The insurance which is most often talked about in relation to construction projects is professional indemnity insurance; this article looks at two other types of insurance which are important in a construction context but which are less widely understood.

Non-negligent damage

Until the revision of Joint Contract Tribunal (JCT) contracts in 2005, this was often referred to as ‘clause 21.2.1 cover’ and is now sometimes referred to as ‘clause 6.5.1 cover’. However, ‘non-negligent damage insurance’ is a better term because cover of this type can also be put in place when other, non-JCT, forms of contract are used.

The insurance is not always put in place, and the JCT contract allows the parties to choose whether or not they want it for the particular project to which the building contract relates, and, if so, for what value. If this insurance is required, then it is taken out by the contractor, but the insurer has to be approved by the employer. The premium is paid by the employer as an addition to the contract sum and the policy documents have to be deposited with the employer.

The policy does not cover damage to the works which are under construction. Strangely, for insurance taken out by the contractor, it is the employer’s liabilities which are covered by the policy. Even more strangely, if the contractor
has been negligent or is otherwise in breach of contract or at fault, the policy does not pay out. What, then, is the policy intended to cover?

Key words relating to this policy are ‘collapse’, ‘subsidence’, ‘heave’, ‘vibration’, ‘weakening or removal of support’, and ‘lowering of groundwater’. One of the key exclusions from the policy is ‘injury or damage…which can reasonably be foreseen to be inevitable’.
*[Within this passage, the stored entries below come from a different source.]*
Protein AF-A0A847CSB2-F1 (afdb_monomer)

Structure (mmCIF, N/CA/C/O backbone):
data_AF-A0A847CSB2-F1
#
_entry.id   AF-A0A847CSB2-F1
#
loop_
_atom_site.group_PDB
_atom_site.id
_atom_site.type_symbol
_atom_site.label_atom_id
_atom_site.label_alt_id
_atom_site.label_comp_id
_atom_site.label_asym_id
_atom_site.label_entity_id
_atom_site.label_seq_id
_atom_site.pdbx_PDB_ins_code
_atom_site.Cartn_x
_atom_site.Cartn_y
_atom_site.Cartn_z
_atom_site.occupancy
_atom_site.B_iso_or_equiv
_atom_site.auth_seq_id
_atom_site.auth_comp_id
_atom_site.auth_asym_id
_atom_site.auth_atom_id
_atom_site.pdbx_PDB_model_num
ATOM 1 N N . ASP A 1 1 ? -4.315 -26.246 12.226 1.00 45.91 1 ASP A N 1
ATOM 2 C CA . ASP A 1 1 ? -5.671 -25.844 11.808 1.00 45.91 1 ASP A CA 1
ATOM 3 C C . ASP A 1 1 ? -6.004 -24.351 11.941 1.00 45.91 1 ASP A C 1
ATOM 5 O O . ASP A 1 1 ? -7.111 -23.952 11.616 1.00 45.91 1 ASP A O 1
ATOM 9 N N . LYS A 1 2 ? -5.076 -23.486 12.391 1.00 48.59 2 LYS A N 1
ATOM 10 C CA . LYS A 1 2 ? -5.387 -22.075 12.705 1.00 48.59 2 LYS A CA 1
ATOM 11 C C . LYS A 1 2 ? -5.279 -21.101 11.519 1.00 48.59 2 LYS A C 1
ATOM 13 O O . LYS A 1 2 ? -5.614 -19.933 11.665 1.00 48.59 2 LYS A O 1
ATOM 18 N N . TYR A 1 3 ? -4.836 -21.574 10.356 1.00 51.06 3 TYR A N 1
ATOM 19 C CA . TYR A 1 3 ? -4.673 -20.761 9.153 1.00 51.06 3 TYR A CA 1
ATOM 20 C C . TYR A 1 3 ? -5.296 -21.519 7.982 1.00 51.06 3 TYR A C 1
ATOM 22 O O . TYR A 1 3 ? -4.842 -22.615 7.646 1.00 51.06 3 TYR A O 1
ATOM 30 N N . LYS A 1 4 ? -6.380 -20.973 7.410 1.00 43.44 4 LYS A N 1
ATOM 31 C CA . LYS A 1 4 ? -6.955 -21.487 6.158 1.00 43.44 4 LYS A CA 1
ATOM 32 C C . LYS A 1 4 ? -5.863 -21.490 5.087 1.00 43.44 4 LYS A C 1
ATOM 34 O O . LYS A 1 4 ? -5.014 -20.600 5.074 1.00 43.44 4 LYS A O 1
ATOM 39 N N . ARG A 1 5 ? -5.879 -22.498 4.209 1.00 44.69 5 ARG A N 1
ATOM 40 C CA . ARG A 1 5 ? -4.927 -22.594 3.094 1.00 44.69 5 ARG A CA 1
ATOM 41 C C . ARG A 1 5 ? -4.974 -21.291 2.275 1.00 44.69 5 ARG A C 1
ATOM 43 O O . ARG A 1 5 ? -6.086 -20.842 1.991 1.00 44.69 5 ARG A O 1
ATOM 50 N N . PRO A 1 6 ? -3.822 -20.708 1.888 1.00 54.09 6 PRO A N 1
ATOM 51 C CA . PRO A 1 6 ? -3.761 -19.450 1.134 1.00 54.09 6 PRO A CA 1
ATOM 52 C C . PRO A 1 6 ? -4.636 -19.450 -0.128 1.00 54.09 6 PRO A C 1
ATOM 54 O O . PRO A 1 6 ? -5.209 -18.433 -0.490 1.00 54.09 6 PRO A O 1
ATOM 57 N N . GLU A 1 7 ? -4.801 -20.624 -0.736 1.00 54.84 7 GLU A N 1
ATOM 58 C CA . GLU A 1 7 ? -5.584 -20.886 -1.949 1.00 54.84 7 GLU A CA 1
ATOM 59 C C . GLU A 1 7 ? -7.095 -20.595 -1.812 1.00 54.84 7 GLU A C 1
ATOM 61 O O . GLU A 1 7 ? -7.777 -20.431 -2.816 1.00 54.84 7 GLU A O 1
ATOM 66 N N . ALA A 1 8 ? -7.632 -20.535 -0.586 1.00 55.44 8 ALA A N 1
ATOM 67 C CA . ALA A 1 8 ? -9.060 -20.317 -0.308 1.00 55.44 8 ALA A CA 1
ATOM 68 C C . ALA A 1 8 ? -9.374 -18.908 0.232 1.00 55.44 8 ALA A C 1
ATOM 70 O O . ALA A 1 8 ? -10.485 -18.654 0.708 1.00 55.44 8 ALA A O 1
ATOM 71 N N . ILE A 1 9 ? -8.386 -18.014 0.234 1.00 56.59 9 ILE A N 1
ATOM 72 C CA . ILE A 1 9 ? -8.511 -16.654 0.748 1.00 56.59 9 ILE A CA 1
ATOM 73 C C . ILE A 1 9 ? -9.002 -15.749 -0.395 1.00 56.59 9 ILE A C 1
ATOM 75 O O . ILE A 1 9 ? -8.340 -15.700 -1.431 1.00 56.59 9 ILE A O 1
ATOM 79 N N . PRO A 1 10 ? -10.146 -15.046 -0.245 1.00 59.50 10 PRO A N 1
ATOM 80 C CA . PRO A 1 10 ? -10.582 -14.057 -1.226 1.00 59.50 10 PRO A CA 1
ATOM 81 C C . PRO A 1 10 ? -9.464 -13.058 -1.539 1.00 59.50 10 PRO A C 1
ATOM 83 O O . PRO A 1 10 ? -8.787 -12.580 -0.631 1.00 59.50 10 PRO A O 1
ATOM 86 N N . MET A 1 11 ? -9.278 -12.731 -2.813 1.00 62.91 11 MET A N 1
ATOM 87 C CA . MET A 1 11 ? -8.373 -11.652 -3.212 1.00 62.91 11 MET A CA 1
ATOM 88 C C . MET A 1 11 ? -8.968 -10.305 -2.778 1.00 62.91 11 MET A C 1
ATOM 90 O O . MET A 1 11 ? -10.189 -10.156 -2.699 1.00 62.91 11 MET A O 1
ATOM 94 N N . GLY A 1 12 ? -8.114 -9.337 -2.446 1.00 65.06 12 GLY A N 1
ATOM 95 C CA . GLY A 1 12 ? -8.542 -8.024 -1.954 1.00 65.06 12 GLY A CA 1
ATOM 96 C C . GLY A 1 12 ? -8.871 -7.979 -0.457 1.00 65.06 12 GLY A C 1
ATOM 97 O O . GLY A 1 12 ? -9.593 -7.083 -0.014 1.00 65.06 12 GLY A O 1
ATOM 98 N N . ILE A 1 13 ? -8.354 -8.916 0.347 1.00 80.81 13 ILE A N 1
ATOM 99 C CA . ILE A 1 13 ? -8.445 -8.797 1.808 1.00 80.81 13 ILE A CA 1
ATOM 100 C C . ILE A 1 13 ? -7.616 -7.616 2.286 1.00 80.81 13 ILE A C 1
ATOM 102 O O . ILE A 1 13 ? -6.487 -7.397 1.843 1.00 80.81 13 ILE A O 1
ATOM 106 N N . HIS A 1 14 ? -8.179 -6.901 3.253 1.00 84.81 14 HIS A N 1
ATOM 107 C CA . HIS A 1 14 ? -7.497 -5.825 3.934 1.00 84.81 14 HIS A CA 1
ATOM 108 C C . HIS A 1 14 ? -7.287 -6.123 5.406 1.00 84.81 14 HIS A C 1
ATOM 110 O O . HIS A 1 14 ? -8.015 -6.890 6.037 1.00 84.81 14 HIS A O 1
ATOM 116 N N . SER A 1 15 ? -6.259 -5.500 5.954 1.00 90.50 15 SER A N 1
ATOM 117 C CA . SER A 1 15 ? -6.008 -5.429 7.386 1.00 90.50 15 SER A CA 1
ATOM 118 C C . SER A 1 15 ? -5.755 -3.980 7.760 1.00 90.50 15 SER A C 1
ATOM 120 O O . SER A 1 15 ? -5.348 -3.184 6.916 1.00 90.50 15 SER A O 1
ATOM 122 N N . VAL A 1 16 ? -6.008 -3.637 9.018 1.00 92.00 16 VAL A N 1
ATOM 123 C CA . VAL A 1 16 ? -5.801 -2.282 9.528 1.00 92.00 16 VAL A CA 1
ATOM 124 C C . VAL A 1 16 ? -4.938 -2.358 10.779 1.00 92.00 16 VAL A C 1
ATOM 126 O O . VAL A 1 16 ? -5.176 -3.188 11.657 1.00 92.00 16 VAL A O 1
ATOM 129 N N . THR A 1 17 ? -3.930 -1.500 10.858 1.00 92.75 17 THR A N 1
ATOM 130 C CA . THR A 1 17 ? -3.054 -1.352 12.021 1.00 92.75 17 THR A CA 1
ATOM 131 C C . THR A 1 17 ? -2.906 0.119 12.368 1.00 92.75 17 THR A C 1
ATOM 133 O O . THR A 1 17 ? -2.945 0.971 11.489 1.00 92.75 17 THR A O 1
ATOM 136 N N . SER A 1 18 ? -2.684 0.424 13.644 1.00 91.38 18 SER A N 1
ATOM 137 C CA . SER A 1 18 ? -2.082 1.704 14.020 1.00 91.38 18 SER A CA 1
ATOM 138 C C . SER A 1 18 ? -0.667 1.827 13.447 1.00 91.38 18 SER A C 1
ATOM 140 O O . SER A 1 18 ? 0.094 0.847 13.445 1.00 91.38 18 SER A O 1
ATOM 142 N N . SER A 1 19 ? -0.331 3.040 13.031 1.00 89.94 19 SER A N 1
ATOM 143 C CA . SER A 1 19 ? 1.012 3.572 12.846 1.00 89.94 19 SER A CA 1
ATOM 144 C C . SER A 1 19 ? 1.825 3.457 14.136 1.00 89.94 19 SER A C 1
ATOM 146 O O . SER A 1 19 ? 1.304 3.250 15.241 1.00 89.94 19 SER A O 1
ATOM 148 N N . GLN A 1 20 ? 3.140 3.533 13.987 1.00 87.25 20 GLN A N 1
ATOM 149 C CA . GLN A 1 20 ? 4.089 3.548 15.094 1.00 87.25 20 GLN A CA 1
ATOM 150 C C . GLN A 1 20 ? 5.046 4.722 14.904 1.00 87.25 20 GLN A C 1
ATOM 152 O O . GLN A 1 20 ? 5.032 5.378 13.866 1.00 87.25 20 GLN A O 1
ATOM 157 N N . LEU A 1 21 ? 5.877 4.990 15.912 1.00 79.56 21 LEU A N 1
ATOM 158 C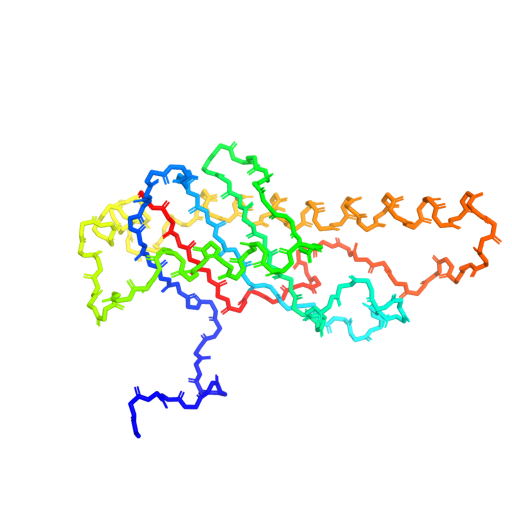 CA . LEU A 1 21 ? 6.943 5.977 15.775 1.00 79.56 21 LEU A CA 1
ATOM 159 C C . LEU A 1 21 ? 7.792 5.633 14.539 1.00 79.56 21 LEU A C 1
ATOM 161 O O . LEU A 1 21 ? 8.169 4.474 14.370 1.00 79.56 21 LEU A O 1
ATOM 165 N N . ASP A 1 22 ? 8.028 6.629 13.688 1.00 85.06 22 ASP A N 1
ATOM 166 C CA . ASP A 1 22 ? 8.772 6.523 12.424 1.00 85.06 22 ASP A CA 1
ATOM 167 C C . ASP A 1 22 ? 8.102 5.689 11.310 1.00 85.06 22 ASP A C 1
ATOM 169 O O . ASP A 1 22 ? 8.744 5.368 10.311 1.00 85.06 22 ASP A O 1
ATOM 173 N N . ILE A 1 23 ? 6.808 5.358 11.436 1.00 90.81 23 ILE A N 1
ATOM 174 C CA . ILE A 1 23 ? 6.009 4.787 10.340 1.00 90.81 23 ILE A CA 1
ATOM 175 C C . ILE A 1 23 ? 4.803 5.684 10.076 1.00 90.81 23 ILE A C 1
ATOM 177 O O . ILE A 1 23 ? 3.902 5.784 10.908 1.00 90.81 23 ILE A O 1
ATOM 181 N N . GLU A 1 24 ? 4.786 6.308 8.901 1.00 93.94 24 GLU A N 1
ATOM 182 C CA . GLU A 1 24 ? 3.710 7.211 8.487 1.00 93.94 24 GLU A CA 1
ATOM 183 C C . GLU A 1 24 ? 2.350 6.500 8.285 1.00 93.94 24 GLU A C 1
ATOM 185 O O . GLU A 1 24 ? 2.284 5.287 8.074 1.00 93.94 24 GLU A O 1
ATOM 190 N N . PRO A 1 25 ? 1.221 7.222 8.379 1.00 96.12 25 PRO A N 1
ATOM 191 C CA . PRO A 1 25 ? -0.068 6.721 7.912 1.00 96.12 25 PRO A CA 1
ATOM 192 C C . PRO A 1 25 ? -0.082 6.531 6.392 1.00 96.12 25 PRO A C 1
ATOM 194 O O . PRO A 1 25 ? 0.503 7.316 5.642 1.00 96.12 25 PRO A O 1
ATOM 197 N N . GLY A 1 26 ? -0.764 5.488 5.931 1.00 96.69 26 GLY A N 1
ATOM 198 C CA . GLY A 1 26 ? -0.759 5.119 4.522 1.00 96.69 26 GLY A CA 1
ATOM 199 C C . GLY A 1 26 ? -1.242 3.701 4.267 1.00 96.69 26 GLY A C 1
ATOM 200 O O . GLY A 1 26 ? -1.999 3.108 5.045 1.00 96.69 26 GLY A O 1
ATOM 201 N N . VAL A 1 27 ? -0.796 3.133 3.149 1.00 97.19 27 VAL A N 1
ATOM 202 C CA . VAL A 1 27 ? -1.231 1.819 2.677 1.00 97.19 27 VAL A CA 1
ATOM 203 C C . VAL A 1 27 ? -0.072 1.043 2.082 1.00 97.19 27 VAL A C 1
ATOM 205 O O . VAL A 1 27 ? 0.685 1.539 1.251 1.00 97.19 27 VAL A O 1
ATOM 208 N N . ILE A 1 28 ? 0.023 -0.222 2.471 1.00 96.25 28 ILE A N 1
ATOM 209 C CA . ILE A 1 28 ? 0.893 -1.196 1.825 1.00 96.25 28 ILE A CA 1
ATOM 210 C C . ILE A 1 28 ? 0.042 -2.054 0.895 1.00 96.25 28 ILE A C 1
ATOM 212 O O . ILE A 1 28 ? -0.823 -2.796 1.362 1.00 96.25 28 ILE A O 1
ATOM 216 N N . PHE A 1 29 ? 0.305 -1.985 -0.407 1.00 95.56 29 PHE A N 1
ATOM 217 C CA . PHE A 1 29 ? -0.351 -2.807 -1.420 1.00 95.56 29 PHE A CA 1
ATOM 218 C C . PHE A 1 29 ? 0.510 -4.012 -1.787 1.00 95.56 29 PHE A C 1
ATOM 220 O O . PHE A 1 29 ? 1.708 -3.877 -2.031 1.00 95.56 29 PHE A O 1
ATOM 227 N N . VAL A 1 30 ? -0.119 -5.187 -1.859 1.00 93.06 30 VAL A N 1
ATOM 228 C CA . VAL A 1 30 ? 0.470 -6.409 -2.413 1.00 93.06 30 VAL A CA 1
ATOM 229 C C . VAL A 1 30 ? -0.238 -6.719 -3.722 1.00 93.06 30 VAL A C 1
ATOM 231 O O . VAL A 1 30 ? -1.419 -7.072 -3.740 1.00 93.06 30 VAL A O 1
ATOM 234 N N . LEU A 1 31 ? 0.502 -6.589 -4.814 1.00 91.88 31 LEU A N 1
ATOM 235 C CA . LEU A 1 31 ? 0.022 -6.743 -6.180 1.00 91.88 31 LEU A CA 1
ATOM 236 C C . LEU A 1 31 ? 0.677 -7.964 -6.817 1.00 91.88 31 LEU A C 1
ATOM 238 O O . LEU A 1 31 ? 1.823 -8.294 -6.506 1.00 91.88 31 LEU A O 1
ATOM 242 N N . LYS A 1 32 ? -0.025 -8.626 -7.728 1.00 88.88 32 LYS A N 1
ATOM 243 C CA . LYS A 1 32 ? 0.521 -9.700 -8.558 1.00 88.88 32 LYS A CA 1
ATOM 244 C C . LYS A 1 32 ? 0.412 -9.285 -10.015 1.00 88.88 32 LYS A C 1
ATOM 246 O O . LYS A 1 32 ? -0.682 -8.991 -10.475 1.00 88.88 32 LYS A O 1
ATOM 251 N N . ASN A 1 33 ? 1.529 -9.285 -10.730 1.00 85.50 33 ASN A N 1
ATOM 252 C CA . ASN A 1 33 ? 1.505 -9.102 -12.174 1.00 85.50 33 ASN A CA 1
ATOM 253 C C . ASN A 1 33 ? 0.873 -10.345 -12.827 1.00 85.50 33 ASN A C 1
ATOM 255 O O . ASN A 1 33 ? 1.297 -11.468 -12.535 1.00 85.50 33 ASN A O 1
ATOM 259 N N . ILE A 1 34 ? -0.155 -10.152 -13.655 1.00 83.12 34 ILE A N 1
ATOM 260 C CA . ILE A 1 34 ? -0.862 -11.247 -14.346 1.00 83.12 34 ILE A CA 1
ATOM 261 C C . ILE A 1 34 ? -0.231 -11.607 -15.698 1.00 83.12 34 ILE A C 1
ATOM 263 O O . ILE A 1 34 ? -0.550 -12.647 -16.272 1.00 83.12 34 ILE A O 1
ATOM 267 N N . ASN A 1 35 ? 0.687 -10.778 -16.195 1.00 75.00 35 ASN A N 1
ATOM 268 C CA . ASN A 1 35 ? 1.402 -11.003 -17.439 1.00 75.00 35 ASN A CA 1
ATOM 269 C C . ASN A 1 35 ? 2.688 -11.801 -17.179 1.00 75.00 35 ASN A C 1
ATOM 271 O O . ASN A 1 35 ? 3.731 -11.261 -16.808 1.00 75.00 35 ASN A O 1
ATOM 275 N N . ASP A 1 36 ? 2.641 -13.099 -17.480 1.00 57.41 36 ASP A N 1
ATOM 276 C CA . ASP A 1 36 ? 3.779 -14.022 -17.337 1.00 57.41 36 ASP A CA 1
ATOM 277 C C . ASP A 1 36 ? 4.972 -13.699 -18.261 1.00 57.41 36 ASP A C 1
ATOM 279 O O . ASP A 1 36 ? 6.071 -14.225 -18.079 1.00 57.41 36 ASP A O 1
ATOM 283 N N . ASN A 1 37 ? 4.795 -12.805 -19.240 1.00 55.62 37 ASN A N 1
ATOM 284 C CA . ASN A 1 37 ? 5.861 -12.397 -20.160 1.00 55.62 37 ASN A CA 1
ATOM 285 C C . ASN A 1 37 ? 6.856 -11.394 -19.547 1.00 55.62 37 ASN A C 1
ATOM 287 O O . ASN A 1 37 ? 7.845 -11.052 -20.187 1.00 55.62 37 ASN A O 1
ATOM 291 N N . VAL A 1 38 ? 6.634 -10.932 -18.311 1.00 57.62 38 VAL A N 1
ATOM 292 C CA . VAL A 1 38 ? 7.300 -9.749 -17.753 1.00 57.62 38 VAL A CA 1
ATOM 293 C C . VAL A 1 38 ? 8.303 -10.096 -16.645 1.00 57.62 38 VAL A C 1
ATOM 295 O O . VAL A 1 38 ? 8.180 -9.592 -15.538 1.00 57.62 38 VAL A O 1
ATOM 298 N N . ASN A 1 39 ? 9.320 -10.930 -16.903 1.00 52.75 39 ASN A N 1
ATOM 299 C CA . ASN A 1 39 ? 10.612 -10.871 -16.178 1.00 52.75 39 ASN A CA 1
ATOM 300 C C . ASN A 1 39 ? 11.617 -11.940 -16.633 1.00 52.75 39 ASN A C 1
ATOM 302 O O . ASN A 1 39 ? 11.769 -12.988 -16.006 1.00 52.75 39 ASN A O 1
ATOM 306 N N . LYS A 1 40 ? 12.430 -11.634 -17.649 1.00 49.72 40 LYS A N 1
ATOM 307 C CA . LYS A 1 40 ? 13.695 -12.370 -17.856 1.00 49.72 40 LYS A CA 1
ATOM 308 C C . LYS A 1 40 ? 14.849 -11.841 -16.987 1.00 49.72 40 LYS A C 1
ATOM 310 O O . LYS A 1 40 ? 15.869 -12.514 -16.850 1.00 49.72 40 LYS A O 1
ATOM 315 N N . ASN A 1 41 ? 14.681 -10.687 -16.329 1.00 54.94 41 ASN A N 1
ATOM 316 C CA . ASN A 1 41 ? 15.805 -9.925 -15.768 1.00 54.94 41 ASN A CA 1
ATOM 317 C C . ASN A 1 41 ? 16.025 -10.047 -14.245 1.00 54.94 41 ASN A C 1
ATOM 319 O O . ASN A 1 41 ? 16.944 -9.410 -13.738 1.00 54.94 41 ASN A O 1
ATOM 323 N N . HIS A 1 42 ? 15.254 -10.862 -13.508 1.00 58.97 42 HIS A N 1
ATOM 324 C CA . HIS A 1 42 ? 15.479 -11.170 -12.074 1.00 58.97 42 HIS A CA 1
ATOM 325 C C . HIS A 1 42 ? 15.618 -9.949 -11.129 1.00 58.97 42 HIS A C 1
ATOM 327 O O . HIS A 1 42 ? 16.142 -10.073 -10.021 1.00 58.97 42 HIS A O 1
ATOM 333 N N . GLN A 1 43 ? 15.168 -8.756 -11.533 1.00 66.69 43 GLN A N 1
ATOM 334 C CA . GLN A 1 43 ? 15.396 -7.537 -10.749 1.00 66.69 43 GLN A CA 1
ATOM 335 C C . GLN A 1 43 ? 14.423 -7.400 -9.573 1.00 66.69 43 GLN A C 1
ATOM 337 O O . GLN A 1 43 ? 14.818 -6.953 -8.498 1.00 66.69 43 GLN A O 1
ATOM 342 N N . ASN A 1 44 ? 13.164 -7.806 -9.762 1.00 72.12 44 ASN A N 1
ATOM 343 C CA . ASN A 1 44 ? 12.216 -7.965 -8.667 1.00 72.12 44 ASN A CA 1
ATOM 344 C C . ASN A 1 44 ? 12.372 -9.374 -8.077 1.00 72.12 44 ASN A C 1
ATOM 346 O O . ASN A 1 44 ? 11.996 -10.363 -8.706 1.00 72.12 44 ASN A O 1
ATOM 350 N N . ARG A 1 45 ? 12.901 -9.461 -6.852 1.00 77.00 45 ARG A N 1
ATOM 351 C CA . ARG A 1 45 ? 13.114 -10.743 -6.154 1.00 77.00 45 ARG A CA 1
ATOM 352 C C . ARG A 1 45 ? 11.819 -11.443 -5.749 1.00 77.00 45 ARG A C 1
ATOM 354 O O . ARG A 1 45 ? 11.855 -12.635 -5.468 1.00 77.00 45 ARG A O 1
ATOM 361 N N . LEU A 1 46 ? 10.711 -10.707 -5.682 1.00 80.38 46 LEU A N 1
ATOM 362 C CA . LEU A 1 46 ? 9.399 -11.232 -5.319 1.00 80.38 46 LEU A CA 1
ATOM 363 C C . LEU A 1 46 ? 8.516 -11.533 -6.533 1.00 80.38 46 LEU A C 1
ATOM 365 O O . LEU A 1 46 ? 7.373 -11.930 -6.332 1.00 80.38 46 LEU A O 1
ATOM 369 N N . HIS A 1 47 ? 9.010 -11.375 -7.768 1.00 80.62 47 HIS A N 1
ATOM 370 C CA . HIS A 1 47 ? 8.216 -11.628 -8.973 1.00 80.62 47 HIS A CA 1
ATOM 371 C C . HIS A 1 47 ? 7.468 -12.982 -8.902 1.00 80.62 47 HIS A C 1
ATOM 373 O O . HIS A 1 47 ? 8.086 -13.987 -8.541 1.00 80.62 47 HIS A O 1
ATOM 379 N N . PRO A 1 48 ? 6.164 -13.042 -9.252 1.00 84.62 48 PRO A N 1
ATOM 380 C CA . PRO A 1 48 ? 5.334 -12.000 -9.879 1.00 84.62 48 PRO A CA 1
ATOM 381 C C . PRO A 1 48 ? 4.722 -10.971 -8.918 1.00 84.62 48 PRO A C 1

In other words, the policy covers unexpected damage which is done to nearby land or property, simply as a result of the construction process being properly carried out or as a result of the new building coming into existence.

Nearby land or property

A couple of examples may help: A two-storey Victorian factory consisting of four walls and a roof was demolished and a new residential apartment block was built on the site. The foundations for the old factory comprised footings for the walls.
The new apartment block was much heavier and required much bigger and deeper foundations – essentially the insertion of a huge block of concrete deep into the ground.

Although it was not foreseen, this altered the
water table in the immediate locality of the new apartment block.
As a result of the alteration in the water table:

  • The ground beneath one neighbouring building’s foundations started to dry out and the neighbouring building began to subside and crack; and
  • On the other side of the new apartment block, the flow of groundwater was obstructed and the ground began to swell, causing ‘heave’ which lifted up a neighbouring building on that side so that it started to tilt and crack. 

In another case, a building required piled foundations. Piles are essentially hammered into the soft ground by a large machine until they penetrate or at least rest firmly on the harder rock beneath. Bizarrely, every time the hammer thumped down on a pile, the shock was felt in an office building a quarter of a mile away, to such an extent that the office building had to be vacated while the piling work was carried out, and afterwards some cosmetic repairs were required
to deal with cracked plaster.

A geologist’s report subsequently discovered that the piles were being driven on to a band of rock which curved in a shallow U shape. The piles were being banged on to one end of the U and the shock was being transmitted to the office building, whose foundations stood on the other end of it. The buildings in the quarter of a mile between the two were entirely unaffected because they were not resting on the curved stratum of rock.

In both of these cases, the employer as landowner was liable to the neighbours who were affected by the works, but in neither of these cases did the employer have any claim at all against the building contractor or any of the design team. None of
them had done anything wrong and it was not reasonably foreseeable that the inevitable result
of building the apartment block would be the collapse of buildings on either side of it. Nor was
it reasonably foreseeable that the inevitable result of constructing piled foundations would be vibration damage to a building a quarter of a mile away.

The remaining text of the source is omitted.